**TASK INSTRUCTIONS**
Which of the lines below contain the string "toxin"? Pull each one out of the data.

**WORKING DATA**
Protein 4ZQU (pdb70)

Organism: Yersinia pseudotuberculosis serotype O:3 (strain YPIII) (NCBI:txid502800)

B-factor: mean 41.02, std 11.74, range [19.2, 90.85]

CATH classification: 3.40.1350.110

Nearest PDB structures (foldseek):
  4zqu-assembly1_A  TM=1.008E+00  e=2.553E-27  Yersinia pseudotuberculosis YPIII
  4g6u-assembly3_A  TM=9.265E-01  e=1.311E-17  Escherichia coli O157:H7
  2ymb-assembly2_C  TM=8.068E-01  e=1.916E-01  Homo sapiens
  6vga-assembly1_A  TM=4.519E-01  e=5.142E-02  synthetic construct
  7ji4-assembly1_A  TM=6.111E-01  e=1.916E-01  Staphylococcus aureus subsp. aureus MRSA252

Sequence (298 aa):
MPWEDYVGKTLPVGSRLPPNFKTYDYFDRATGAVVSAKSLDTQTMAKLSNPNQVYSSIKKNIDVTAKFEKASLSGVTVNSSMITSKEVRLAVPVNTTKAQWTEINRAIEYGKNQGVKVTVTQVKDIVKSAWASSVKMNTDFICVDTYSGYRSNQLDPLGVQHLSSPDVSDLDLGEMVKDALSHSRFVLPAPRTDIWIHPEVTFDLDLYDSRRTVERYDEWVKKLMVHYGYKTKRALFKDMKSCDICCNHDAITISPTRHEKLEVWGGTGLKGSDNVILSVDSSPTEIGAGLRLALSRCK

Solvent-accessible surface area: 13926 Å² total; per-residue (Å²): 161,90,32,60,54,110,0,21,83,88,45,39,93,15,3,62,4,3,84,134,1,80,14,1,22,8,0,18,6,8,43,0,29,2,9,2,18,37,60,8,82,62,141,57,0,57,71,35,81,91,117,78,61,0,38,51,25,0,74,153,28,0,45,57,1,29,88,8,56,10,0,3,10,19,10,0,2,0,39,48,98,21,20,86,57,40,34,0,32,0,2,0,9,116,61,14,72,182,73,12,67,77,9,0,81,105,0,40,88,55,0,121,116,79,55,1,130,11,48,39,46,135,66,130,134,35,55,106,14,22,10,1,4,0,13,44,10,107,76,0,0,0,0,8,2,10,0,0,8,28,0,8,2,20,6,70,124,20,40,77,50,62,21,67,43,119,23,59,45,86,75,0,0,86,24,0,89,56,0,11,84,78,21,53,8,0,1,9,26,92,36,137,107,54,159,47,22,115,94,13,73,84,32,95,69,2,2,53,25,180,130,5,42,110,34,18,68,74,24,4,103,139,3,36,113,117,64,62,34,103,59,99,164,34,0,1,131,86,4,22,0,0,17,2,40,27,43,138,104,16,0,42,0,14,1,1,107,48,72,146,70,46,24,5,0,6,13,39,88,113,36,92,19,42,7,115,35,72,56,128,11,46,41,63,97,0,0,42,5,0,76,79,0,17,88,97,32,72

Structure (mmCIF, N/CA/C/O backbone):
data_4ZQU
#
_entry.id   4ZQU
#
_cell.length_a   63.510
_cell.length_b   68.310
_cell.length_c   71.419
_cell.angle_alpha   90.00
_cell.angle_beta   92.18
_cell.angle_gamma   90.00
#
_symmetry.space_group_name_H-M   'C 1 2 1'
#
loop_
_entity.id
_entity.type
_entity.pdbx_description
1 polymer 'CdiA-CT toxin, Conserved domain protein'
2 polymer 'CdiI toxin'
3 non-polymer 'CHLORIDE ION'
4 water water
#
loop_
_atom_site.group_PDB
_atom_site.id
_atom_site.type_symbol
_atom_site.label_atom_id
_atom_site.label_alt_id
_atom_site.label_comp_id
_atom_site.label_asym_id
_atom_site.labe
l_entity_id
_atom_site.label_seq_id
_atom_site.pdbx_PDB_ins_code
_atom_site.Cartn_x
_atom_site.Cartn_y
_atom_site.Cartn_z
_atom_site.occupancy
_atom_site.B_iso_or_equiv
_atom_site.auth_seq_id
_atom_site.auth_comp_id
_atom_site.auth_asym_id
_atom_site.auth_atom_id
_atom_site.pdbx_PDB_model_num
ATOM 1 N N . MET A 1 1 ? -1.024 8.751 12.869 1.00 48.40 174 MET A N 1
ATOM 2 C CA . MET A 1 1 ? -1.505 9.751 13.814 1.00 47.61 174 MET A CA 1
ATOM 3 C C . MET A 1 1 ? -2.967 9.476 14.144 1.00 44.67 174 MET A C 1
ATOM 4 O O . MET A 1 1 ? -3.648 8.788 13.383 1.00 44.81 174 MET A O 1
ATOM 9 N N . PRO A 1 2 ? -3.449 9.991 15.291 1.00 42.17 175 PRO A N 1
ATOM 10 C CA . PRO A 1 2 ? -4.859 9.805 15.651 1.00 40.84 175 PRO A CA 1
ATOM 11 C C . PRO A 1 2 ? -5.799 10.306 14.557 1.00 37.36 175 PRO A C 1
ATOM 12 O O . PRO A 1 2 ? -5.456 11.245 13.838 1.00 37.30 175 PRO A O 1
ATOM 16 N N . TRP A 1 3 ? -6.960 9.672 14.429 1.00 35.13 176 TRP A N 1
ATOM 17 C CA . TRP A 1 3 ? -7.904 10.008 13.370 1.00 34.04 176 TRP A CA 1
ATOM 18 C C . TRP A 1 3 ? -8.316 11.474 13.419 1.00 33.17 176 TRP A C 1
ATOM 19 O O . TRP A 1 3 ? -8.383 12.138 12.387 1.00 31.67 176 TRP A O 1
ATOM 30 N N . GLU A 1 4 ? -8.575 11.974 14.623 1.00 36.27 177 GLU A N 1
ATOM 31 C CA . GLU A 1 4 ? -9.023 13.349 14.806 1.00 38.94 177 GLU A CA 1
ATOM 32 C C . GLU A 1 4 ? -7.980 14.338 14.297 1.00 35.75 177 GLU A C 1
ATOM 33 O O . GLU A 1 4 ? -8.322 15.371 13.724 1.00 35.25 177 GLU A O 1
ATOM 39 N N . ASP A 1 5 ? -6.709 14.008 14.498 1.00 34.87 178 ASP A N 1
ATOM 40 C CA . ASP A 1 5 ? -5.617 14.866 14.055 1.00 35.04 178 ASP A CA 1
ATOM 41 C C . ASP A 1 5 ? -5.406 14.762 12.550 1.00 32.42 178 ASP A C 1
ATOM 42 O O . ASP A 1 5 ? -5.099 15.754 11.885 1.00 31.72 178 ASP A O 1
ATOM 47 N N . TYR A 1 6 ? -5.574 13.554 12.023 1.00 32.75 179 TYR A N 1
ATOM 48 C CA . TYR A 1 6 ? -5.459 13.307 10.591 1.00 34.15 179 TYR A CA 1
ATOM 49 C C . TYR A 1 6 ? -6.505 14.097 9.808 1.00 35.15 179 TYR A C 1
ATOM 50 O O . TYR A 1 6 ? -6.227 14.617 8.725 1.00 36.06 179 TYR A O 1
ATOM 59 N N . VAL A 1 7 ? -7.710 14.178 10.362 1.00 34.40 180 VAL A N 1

**RESULT BELOW**
1 polymer 'CdiA-CT toxin, Conserved domain protein'
2 polymer 'CdiI toxin'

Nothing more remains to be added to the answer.